# Flourish Excel Problem



## Beyorn (May 6, 2008)

When I dose excel here in the last 2 months my water clouds up for about a day after. I cant figure out what is causing this because when I first started this didn't happen. Anyone have any ideas? I have searched the net with no success.


----------



## Crystalview (Aug 10, 2007)

Seachem is great at answering Emails. Write them. I have never had this happen. Good luck 

http://www.seachem.com/support/Support.html


----------



## Philosophos (May 7, 2009)

The rumor running around is that high doses of excel can cause cloudiness. Is the excel its self cloudy? I've read reports of glutaraldehyde spoiling and getting a foggy look to it. Idealy, it should be clear.

-Philosophos


----------



## Crystalview (Aug 10, 2007)

I asked the shelf life of Excel and Seachem said it does not expire.


----------



## Philosophos (May 7, 2009)

Ok, so expiration is probably out. Perhaps spoilage from contamination then. Clearly something causes it to turn in to a cloudy (and sometimes even brown) mess.

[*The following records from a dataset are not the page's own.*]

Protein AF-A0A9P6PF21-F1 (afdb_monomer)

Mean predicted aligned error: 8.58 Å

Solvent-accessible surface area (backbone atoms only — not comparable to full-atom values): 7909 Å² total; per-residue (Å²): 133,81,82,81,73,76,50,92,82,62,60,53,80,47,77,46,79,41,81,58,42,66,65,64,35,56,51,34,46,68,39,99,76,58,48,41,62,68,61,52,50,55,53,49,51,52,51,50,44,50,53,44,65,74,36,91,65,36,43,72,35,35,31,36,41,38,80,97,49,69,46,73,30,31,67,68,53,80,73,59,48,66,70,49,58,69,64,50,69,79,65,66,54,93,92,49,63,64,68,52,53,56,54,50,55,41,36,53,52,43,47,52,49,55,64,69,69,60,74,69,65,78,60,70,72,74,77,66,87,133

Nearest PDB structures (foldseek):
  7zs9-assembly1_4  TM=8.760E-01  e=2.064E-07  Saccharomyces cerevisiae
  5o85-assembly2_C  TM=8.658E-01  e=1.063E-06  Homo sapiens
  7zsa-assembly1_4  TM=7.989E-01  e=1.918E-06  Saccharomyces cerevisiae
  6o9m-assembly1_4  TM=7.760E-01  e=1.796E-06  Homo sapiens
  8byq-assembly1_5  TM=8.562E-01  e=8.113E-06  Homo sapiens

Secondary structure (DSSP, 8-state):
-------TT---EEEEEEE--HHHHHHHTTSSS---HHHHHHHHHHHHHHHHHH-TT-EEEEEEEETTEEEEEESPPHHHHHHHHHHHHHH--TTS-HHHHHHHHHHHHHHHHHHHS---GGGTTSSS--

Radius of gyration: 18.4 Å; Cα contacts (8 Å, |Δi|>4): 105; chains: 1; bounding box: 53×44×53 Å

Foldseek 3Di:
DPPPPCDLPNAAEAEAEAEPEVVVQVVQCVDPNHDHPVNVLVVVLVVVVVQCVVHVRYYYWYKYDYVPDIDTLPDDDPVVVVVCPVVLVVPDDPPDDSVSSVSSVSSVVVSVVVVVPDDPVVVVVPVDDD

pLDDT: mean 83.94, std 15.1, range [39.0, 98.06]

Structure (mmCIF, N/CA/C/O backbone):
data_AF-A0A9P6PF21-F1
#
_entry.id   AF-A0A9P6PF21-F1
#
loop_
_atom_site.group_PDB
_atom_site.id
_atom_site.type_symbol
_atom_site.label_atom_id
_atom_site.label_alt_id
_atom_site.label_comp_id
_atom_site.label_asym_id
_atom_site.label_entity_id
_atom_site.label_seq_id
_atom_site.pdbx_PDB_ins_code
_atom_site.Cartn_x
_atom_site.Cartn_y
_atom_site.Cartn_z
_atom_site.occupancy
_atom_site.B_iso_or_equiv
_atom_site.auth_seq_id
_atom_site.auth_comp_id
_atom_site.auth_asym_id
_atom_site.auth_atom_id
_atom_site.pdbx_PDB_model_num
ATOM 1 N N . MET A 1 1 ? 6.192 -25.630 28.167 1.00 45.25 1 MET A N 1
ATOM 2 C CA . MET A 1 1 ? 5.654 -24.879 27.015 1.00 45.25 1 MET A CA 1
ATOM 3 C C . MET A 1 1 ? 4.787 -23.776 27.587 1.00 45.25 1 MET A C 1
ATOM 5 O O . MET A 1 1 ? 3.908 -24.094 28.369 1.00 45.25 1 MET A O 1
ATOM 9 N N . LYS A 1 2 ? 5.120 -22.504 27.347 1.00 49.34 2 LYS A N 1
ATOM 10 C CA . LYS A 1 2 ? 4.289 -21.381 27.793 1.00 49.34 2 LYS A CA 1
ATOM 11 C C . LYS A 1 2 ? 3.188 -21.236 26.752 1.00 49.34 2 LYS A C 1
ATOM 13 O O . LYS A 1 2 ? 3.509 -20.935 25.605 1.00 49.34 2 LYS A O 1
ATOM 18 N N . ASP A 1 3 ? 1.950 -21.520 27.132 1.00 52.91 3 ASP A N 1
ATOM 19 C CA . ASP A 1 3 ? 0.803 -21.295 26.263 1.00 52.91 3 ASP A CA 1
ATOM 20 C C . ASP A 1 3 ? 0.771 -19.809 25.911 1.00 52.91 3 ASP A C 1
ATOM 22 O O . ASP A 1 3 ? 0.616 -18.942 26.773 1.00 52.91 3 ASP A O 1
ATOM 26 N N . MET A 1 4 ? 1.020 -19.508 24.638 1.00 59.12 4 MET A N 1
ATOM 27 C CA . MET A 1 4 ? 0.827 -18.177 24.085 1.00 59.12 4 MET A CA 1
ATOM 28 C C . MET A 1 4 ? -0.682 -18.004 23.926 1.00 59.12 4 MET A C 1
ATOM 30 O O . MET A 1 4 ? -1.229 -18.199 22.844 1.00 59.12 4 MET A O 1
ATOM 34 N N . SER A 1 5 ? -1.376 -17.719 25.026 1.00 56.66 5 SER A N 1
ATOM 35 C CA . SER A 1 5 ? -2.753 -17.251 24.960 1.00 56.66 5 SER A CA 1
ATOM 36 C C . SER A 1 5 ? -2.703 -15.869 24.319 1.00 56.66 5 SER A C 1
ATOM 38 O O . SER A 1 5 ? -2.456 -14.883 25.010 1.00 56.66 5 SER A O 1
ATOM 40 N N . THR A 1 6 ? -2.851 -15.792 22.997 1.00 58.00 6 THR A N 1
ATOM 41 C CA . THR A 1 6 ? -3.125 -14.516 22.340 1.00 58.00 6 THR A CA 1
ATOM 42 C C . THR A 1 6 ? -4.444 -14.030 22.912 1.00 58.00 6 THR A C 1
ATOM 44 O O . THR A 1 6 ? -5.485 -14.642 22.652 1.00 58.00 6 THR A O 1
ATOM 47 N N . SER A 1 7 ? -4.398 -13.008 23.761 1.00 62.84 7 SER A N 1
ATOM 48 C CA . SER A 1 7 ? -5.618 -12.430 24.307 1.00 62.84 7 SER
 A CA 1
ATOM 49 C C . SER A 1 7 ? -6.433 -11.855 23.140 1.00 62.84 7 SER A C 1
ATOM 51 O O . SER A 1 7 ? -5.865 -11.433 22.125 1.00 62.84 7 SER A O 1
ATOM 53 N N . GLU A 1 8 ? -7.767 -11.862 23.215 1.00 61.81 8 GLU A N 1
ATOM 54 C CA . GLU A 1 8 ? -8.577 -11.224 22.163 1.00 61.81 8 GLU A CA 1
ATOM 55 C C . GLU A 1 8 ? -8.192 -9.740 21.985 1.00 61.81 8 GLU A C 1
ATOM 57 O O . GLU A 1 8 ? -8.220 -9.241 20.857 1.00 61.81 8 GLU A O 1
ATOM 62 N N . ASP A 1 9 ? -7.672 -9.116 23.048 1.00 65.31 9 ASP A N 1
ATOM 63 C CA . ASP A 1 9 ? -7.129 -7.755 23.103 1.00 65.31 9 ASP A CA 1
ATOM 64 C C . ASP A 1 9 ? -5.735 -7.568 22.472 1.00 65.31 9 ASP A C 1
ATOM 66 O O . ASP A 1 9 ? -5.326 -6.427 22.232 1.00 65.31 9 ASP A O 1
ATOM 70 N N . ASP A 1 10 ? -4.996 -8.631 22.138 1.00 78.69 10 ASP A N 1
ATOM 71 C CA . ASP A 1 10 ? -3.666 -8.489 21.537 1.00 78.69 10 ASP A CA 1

Beyorn, I guess I should ask what PPM your dosing as well.

-Philosophos


----------



## Beyorn (May 6, 2008)

Im at work guys so I cant check. I'm using the Seachem dosing chart and anytime I dose it at all it clouds up (not immediately) usually takes it till the next day. It will last about 8 hours then goes away. I did a 50 percent water change last week to see if that helped and it didnt . The tank is 75 gallons, it has (2) eheim professionel 3e canister filters 2078, an inline uv sterilizer, and an inline heater.

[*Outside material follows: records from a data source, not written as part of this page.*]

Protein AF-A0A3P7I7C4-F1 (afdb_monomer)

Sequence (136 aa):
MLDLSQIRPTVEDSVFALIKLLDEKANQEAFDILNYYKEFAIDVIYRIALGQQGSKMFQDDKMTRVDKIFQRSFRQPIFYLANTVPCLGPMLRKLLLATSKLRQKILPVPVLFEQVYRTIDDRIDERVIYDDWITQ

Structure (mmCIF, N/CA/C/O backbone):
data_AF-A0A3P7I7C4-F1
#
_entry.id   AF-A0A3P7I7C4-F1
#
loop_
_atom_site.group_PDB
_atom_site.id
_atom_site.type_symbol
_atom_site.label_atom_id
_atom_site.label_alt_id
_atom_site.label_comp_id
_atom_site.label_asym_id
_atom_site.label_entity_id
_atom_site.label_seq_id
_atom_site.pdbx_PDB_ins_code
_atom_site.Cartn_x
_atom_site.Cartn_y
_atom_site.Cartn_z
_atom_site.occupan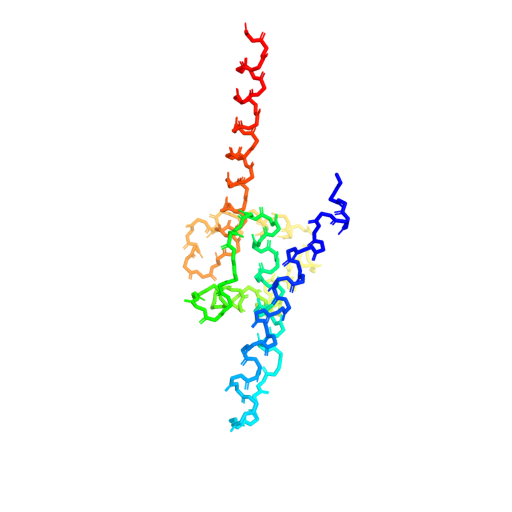cy
_atom_site.B_iso_or_equiv
_atom_site.auth_seq_id
_atom_site.auth_comp_id
_atom_site.auth_asym_id
_atom_site.auth_atom_id
_atom_site.pdbx_PDB_model_num
ATOM 1 N N . MET A 1 1 ? 20.246 -5.024 -6.135 1.00 43.50 1 MET A N 1
ATOM 2 C CA . MET A 1 1 ? 19.690 -5.804 -5.007 1.00 43.50 1 MET A CA 1
ATOM 3 C C . MET A 1 1 ? 19.291 -4.788 -3.948 1.00 43.50 1 MET A C 1
ATOM 5 O O . MET A 1 1 ? 20.137 -3.969 -3.621 1.00 43.50 1 MET A O 1
ATOM 9 N N . LEU A 1 2 ? 18.020 -4.726 -3.536 1.00 56.19 2 LEU A N 1
ATOM 10 C CA . LEU A 1 2 ? 17.577 -3.776 -2.505 1.00 56.19 2 LEU A CA 1
ATOM 11 C C . LEU A 1 2 ? 18.249 -4.145 -1.181 1.00 56.19 2 LEU A C 1
ATOM 13 O O . LEU A 1 2 ? 18.064 -5.262 -0.701 1.00 56.19 2 LEU A O 1
ATOM 17 N N . ASP A 1 3 ? 19.038 -3.233 -0.625 1.00 76.44 3 ASP A N 1
ATOM 18 C CA . ASP A 1 3 ? 19.624 -3.427 0.694 1.00 76.44 3 ASP A CA 1
ATOM 19 C C . ASP A 1 3 ? 18.575 -3.090 1.764 1.00 76.44 3 ASP A C 1
ATOM 21 O O . ASP A 1 3 ? 17.900 -2.058 1.699 1.00 76.44 3 ASP A O 1
ATOM 25 N N . LEU A 1 4 ? 18.408 -3.980 2.743 1.00 72.69 4 LEU A N 1
ATOM 26 C CA . LEU A 1 4 ? 17.391 -3.853 3.794 1.00 72.69 4 LEU A CA 1
ATOM 27 C C . LEU A 1 4 ? 17.602 -2.586 4.634 1.00 72.69 4 LEU A C 1
ATOM 29 O O . LEU A 1 4 ? 16.640 -2.013 5.145 1.00 72.69 4 LEU A O 1
ATOM 33 N N . SER A 1 5 ? 18.852 -2.124 4.718 1.00 75.31 5 SER A N 1
ATOM 34 C CA . SER A 1 5 ? 19.245 -0.872 5.368 1.00 75.31 5 SER A CA 1
ATOM 35 C C . SER A 1 5 ? 18.533 0.354 4.777 1.00 75.31 5 SER A C 1
ATOM 37 O O . SER A 1 5 ? 18.150 1.254 5.521 1.00 75.31 5 SER A O 1
ATOM 39 N N . GLN A 1 6 ? 18.290 0.366 3.462 1.00 77.50 6 GLN A N 1
ATOM 40 C CA . GLN A 1 6 ? 17.668 1.487 2.749 1.00 77.50 6 GLN A CA 1
ATOM 41 C C . GLN A 1 6 ? 16.142 1.480 2.854 1.00 77.50 6 GLN A C 1
ATOM 43 O O . GLN A 1 6 ? 15.512 2.532 2.836 1.00 77.50 6 GLN A O 1
ATOM 48 N N . ILE A 1 7 ? 15.541 0.295 2.977 1.00 83.44 7 ILE A N 1
ATOM 49 C CA . ILE A 1 7 ? 14.085 0.131 3.083 1.00 83.44 7 ILE A CA 1
ATOM 50 C C . ILE A 1 7 ? 13.589 0.440 4.501 1.00 83.44 7 ILE A C 1
ATOM 52 O O . ILE A 1 7 ? 12.469 0.920 4.685 1.00 83.44 7 ILE A O 1
ATOM 56 N N . ARG A 1 8 ? 14.417 0.152 5.510 1.00 84.12 8 ARG A N 1
ATOM 57 C CA . ARG A 1 8 ? 14.079 0.297 6.927 1.00 84.12 8 ARG A CA 1
ATOM 58 C C . ARG A 1 8 ? 13.399 1.630 7.291 1.00 84.12 8 ARG A C 1
ATOM 60 O O . ARG A 1 8 ? 12.311 1.547 7.859 1.00 84.12 8 ARG A O 1
ATOM 67 N N . PRO A 1 9 ? 13.936 2.821 6.951 1.00 86.81 9 PRO A N 1
ATOM 68 C CA . PRO A 1 9 ? 13.287 4.087 7.312 1.00 86.81 9 PRO A CA 1
ATOM 69 C C . PRO A 1 9 ? 11.890 4.225 6.692 1.00 86.81 9 PRO A C 1
ATOM 71 O O . PRO A 1 9 ? 10.952 4.675 7.340 1.00 86.81 9 PRO A O 1
ATOM 74 N N . THR A 1 10 ? 11.709 3.757 5.456 1.00 86.00 10 THR A N 1
ATOM 75 C CA . THR A 1 10 ? 10.410 3.786 4.774 1.00 86.00 10 THR A CA 1
ATOM 76 C C . THR A 1 10 ? 9.372 2.906 5.468 1.00 86.00 10 THR A C 1
ATOM 78 O O . THR A 1 10 ? 8.196 3.276 5.545 1.00 86.00 10 THR A O 1
ATOM 81 N N . VAL A 1 11 ? 9.794 1.739 5.961 1.00 86.94 11 VAL A N 1
ATOM 82 C CA . VAL A 1 11 ? 8.928 0.825 6.711 1.00 86.94 11 VAL A CA 1
ATOM 83 C C . VAL A 1 11 ? 8.595 1.411 8.077 1.00 86.94 11 VAL A C 1
ATOM 85 O O . VAL A 1 11 ? 7.423 1.423 8.437 1.00 86.94 11 VAL A O 1
ATOM 88 N N . GLU A 1 12 ? 9.582 1.944 8.801 1.00 88.88 12 GLU A N 1
ATOM 89 C CA . GLU A 1 12 ? 9.382 2.589 10.106 1.00 88.88 12 GLU A CA 1
ATOM 90 C C . GLU A 1 12 ? 8.370 3.738 10.010 1.00 88.88 12 GLU A C 1
ATOM 92 O O . GLU A 1 12 ? 7.392 3.745 10.755 1.00 88.88 12 GLU A O 1
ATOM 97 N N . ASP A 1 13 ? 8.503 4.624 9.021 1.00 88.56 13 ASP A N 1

My water has never turned brown, just cloudy. The excel looks good and clear to me.


----------



## Philosophos (May 7, 2009)

I suppose you could try to isolate what's causing the issue. Try adding excel to some DI or RO, tap, tap plus ferts, tap and rinsed/unrinsed substrate samples, tank water etc. until you figure out what's causing the problem.

-Philosophos


----------



## Beyorn (May 6, 2008)

I figured out my problem, something WAS wrong with the bottle of excel I was using. I started a new bottle 3 days ago and I haven't had the problem since. I'm not sure what would have been wrong with the previous bottle. It smelled like regular old excel and looked clear, one of life's mysteries I guess.


----------



## bradac56 (Feb 18, 2008)

Crystalview said:


> I asked the shelf life of Excel and Seachem said it does not expire.

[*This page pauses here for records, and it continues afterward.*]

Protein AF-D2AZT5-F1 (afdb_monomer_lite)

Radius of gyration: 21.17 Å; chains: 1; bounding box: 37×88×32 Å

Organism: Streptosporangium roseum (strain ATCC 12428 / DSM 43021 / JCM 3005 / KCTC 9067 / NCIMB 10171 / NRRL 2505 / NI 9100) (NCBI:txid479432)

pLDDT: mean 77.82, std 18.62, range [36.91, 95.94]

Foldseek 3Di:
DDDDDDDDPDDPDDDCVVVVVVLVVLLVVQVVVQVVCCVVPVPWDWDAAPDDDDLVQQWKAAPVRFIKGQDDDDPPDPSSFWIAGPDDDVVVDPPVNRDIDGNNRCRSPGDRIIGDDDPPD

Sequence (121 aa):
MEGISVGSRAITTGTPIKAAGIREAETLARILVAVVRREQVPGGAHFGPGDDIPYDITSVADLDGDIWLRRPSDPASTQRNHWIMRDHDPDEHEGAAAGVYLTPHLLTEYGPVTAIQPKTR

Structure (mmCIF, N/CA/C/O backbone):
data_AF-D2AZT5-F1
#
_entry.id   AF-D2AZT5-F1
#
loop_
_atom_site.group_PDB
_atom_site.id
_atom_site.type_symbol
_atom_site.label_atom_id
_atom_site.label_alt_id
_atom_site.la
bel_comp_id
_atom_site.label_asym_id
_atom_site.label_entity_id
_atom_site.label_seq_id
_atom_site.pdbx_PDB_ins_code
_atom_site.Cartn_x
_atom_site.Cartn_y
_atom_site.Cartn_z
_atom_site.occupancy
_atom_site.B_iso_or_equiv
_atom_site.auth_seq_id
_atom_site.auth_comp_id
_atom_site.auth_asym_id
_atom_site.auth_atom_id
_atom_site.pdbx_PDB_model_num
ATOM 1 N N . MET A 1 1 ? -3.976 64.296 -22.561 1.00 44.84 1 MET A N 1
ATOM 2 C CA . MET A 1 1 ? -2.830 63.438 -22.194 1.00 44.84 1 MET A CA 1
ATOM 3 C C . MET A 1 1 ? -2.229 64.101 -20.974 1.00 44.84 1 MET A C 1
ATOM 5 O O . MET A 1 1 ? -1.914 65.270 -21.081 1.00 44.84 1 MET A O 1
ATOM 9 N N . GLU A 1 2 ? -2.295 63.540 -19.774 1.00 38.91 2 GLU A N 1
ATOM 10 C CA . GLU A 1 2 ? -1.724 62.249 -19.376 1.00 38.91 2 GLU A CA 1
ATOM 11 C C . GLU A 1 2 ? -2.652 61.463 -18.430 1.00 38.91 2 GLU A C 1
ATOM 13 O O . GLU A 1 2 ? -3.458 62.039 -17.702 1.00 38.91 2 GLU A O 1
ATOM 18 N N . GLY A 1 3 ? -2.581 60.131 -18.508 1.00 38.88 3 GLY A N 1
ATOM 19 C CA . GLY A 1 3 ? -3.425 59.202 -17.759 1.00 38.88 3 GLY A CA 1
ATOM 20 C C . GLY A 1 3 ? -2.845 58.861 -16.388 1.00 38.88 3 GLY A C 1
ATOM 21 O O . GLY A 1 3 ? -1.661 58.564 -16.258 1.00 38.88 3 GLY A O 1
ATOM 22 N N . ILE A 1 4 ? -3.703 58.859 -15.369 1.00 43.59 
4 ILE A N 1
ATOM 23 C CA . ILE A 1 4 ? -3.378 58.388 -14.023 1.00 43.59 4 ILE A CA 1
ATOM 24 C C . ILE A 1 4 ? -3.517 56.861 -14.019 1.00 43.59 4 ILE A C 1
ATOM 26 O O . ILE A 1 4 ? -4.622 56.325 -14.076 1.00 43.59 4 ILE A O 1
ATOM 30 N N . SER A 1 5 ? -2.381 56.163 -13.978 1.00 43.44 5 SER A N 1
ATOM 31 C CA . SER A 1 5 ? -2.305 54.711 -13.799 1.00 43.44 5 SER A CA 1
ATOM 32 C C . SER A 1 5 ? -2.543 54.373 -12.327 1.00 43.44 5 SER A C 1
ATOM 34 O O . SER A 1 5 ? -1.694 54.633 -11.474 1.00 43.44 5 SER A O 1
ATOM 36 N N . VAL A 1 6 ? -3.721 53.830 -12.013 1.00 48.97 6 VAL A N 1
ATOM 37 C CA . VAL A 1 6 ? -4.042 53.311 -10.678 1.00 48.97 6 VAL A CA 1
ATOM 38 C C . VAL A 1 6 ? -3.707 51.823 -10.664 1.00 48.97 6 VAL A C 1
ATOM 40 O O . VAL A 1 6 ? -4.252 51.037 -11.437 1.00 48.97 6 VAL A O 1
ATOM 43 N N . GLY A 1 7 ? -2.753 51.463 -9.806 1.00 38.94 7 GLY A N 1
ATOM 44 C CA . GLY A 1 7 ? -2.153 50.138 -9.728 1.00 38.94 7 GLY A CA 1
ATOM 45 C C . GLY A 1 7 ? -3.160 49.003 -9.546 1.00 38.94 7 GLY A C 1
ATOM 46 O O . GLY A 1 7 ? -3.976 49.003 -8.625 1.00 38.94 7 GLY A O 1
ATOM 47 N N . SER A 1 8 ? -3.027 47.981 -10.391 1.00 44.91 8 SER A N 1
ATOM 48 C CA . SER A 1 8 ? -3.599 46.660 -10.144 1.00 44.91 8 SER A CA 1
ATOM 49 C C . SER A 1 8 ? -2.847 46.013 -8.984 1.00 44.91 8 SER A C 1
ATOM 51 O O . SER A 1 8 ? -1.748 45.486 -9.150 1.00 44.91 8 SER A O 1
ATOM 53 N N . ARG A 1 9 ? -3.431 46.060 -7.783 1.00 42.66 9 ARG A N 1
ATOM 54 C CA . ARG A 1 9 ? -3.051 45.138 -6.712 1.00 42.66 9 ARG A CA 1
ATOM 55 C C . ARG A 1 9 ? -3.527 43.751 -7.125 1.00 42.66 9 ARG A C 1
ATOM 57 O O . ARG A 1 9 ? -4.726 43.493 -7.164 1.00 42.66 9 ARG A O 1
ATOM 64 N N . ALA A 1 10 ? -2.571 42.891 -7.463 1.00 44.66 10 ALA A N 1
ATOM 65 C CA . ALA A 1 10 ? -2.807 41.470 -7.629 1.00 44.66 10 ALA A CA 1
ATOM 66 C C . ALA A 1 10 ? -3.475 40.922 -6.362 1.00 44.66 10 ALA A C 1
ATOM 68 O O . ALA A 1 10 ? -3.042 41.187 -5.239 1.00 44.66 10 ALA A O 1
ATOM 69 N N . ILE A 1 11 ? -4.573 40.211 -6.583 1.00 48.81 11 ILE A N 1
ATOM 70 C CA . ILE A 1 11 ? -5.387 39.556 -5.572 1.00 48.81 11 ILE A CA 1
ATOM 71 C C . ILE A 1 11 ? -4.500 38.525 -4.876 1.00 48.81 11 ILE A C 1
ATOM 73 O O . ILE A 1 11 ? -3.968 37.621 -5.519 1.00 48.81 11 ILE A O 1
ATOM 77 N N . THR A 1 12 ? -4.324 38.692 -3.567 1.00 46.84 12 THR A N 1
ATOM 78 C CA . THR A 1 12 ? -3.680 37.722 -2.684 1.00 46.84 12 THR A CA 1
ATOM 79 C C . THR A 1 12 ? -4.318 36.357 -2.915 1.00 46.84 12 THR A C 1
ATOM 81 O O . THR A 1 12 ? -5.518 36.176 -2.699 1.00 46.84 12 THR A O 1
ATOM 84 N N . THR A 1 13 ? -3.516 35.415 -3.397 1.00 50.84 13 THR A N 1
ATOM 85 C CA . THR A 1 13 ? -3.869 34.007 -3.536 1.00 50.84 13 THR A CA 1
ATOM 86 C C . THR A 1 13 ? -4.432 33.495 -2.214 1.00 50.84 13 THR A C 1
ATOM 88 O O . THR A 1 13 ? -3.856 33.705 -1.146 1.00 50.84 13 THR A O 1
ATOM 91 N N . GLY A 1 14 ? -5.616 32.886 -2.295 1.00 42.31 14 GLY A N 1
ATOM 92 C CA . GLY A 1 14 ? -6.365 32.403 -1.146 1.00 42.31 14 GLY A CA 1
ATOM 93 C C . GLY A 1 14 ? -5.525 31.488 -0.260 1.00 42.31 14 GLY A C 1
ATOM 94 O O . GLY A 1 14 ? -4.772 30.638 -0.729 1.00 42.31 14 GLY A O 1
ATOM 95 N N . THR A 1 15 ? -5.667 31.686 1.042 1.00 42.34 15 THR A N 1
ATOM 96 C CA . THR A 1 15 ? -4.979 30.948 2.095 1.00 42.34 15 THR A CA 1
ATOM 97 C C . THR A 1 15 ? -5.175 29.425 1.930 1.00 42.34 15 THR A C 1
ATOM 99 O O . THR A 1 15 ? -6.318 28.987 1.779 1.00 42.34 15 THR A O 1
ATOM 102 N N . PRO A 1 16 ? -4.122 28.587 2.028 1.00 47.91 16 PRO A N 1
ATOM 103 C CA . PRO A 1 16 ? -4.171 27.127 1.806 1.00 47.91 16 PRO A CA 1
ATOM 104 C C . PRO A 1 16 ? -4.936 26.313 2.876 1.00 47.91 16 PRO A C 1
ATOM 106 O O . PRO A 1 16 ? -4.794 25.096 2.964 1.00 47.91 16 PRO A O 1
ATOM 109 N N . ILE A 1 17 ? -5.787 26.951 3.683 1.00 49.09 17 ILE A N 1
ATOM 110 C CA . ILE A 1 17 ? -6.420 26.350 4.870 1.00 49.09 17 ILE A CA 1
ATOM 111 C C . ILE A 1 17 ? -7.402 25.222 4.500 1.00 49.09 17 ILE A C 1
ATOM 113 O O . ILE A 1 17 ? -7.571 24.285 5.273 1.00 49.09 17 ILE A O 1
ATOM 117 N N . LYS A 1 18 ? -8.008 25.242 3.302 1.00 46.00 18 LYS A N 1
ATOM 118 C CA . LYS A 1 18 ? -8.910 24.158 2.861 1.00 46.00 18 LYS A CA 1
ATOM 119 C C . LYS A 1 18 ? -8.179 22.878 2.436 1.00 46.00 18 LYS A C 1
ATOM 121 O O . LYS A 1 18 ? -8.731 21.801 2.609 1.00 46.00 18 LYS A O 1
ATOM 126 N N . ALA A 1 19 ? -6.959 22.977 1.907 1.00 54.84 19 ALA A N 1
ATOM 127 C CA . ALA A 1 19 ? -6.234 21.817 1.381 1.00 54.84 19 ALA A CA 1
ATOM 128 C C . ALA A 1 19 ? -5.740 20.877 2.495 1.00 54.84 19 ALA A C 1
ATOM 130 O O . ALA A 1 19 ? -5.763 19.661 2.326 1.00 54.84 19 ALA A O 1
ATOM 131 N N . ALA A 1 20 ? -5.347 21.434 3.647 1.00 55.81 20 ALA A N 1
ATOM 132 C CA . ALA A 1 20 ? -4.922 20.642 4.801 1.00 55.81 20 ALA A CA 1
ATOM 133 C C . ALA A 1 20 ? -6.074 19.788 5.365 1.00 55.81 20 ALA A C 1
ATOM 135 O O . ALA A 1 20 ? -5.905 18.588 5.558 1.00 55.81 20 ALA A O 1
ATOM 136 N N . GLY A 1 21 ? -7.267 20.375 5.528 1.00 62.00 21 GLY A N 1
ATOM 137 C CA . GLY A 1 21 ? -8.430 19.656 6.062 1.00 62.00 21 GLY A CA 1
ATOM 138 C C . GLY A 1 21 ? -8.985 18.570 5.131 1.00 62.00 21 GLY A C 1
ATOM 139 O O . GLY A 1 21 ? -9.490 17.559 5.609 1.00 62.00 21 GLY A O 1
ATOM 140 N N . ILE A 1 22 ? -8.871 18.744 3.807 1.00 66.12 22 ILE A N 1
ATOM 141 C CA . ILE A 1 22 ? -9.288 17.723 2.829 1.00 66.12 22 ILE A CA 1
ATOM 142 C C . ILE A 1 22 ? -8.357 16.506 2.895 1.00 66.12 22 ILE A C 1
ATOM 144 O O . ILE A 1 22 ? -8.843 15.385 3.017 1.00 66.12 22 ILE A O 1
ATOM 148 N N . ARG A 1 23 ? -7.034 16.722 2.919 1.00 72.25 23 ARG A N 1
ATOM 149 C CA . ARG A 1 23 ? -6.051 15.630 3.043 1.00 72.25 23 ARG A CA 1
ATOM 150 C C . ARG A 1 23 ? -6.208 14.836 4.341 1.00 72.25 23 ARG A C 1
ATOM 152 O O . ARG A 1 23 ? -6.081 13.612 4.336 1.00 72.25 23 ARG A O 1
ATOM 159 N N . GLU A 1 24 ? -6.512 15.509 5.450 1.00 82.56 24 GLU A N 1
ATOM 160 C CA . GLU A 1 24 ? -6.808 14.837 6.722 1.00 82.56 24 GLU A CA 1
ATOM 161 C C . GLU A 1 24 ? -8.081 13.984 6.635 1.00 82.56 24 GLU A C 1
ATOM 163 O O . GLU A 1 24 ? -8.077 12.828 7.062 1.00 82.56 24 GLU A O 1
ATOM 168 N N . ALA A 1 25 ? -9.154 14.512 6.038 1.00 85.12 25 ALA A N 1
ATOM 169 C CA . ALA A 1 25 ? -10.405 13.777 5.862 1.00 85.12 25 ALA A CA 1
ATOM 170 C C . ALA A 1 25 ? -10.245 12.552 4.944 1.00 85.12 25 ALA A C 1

While that's the official answer I don't think it's true I've noticed cloudiness after having bottles open for a year but I've always thrown them away and ordered new ones. I've also stopped buying Excel from LFS since allot of them will low class it and use a bit from a bottle and then put it on the shelf.

- Brad


----------



## Crystalview (Aug 10, 2007)

If I were honest I would tell you our club buys the generic for $20 gallon. I store it in a cool dark place. Nothing lasts for ever.


----------



## Strick (Apr 6, 2009)

Crystalview said:


> If I were honest I would tell you our club buys the generic for $20 gallon. I store it in a cool dark place. Nothing lasts for ever.


What's the generic? Where does your club get it?


----------



## shaneos76 (Jun 29, 2009)

Beyorn said:


> Im at work guys so I cant check. I'm using the Seachem dosing chart and anytime I dose it at all it clouds up (not immediately) usually takes it till the next day. It will last about 8 hours then goes away. I did a 50 percent water change last week to see if that helped and it didnt . The tank is 75 gallons, it has (2) eheim professionel 3e canister filters 2078, an inline uv sterilizer, and an inline heater.
> 
> My water has never turned brown, just cloudy. The excel looks good and clear to me.


Hi, when I added a UV sterilier I had alot (and I mean alot) of cloudyness. On investigation I found that the cloudyness is dying Algae in the water and that it would clear with water changes and time. It did!
The fact that excel kills Algae could mean that the water u are changing has already got algae in it and the cloudyness is the excel killing it. I reccomend adding a UV sterilier which doesn't cost much and eliminating that possibility.


I also have a question I need answering.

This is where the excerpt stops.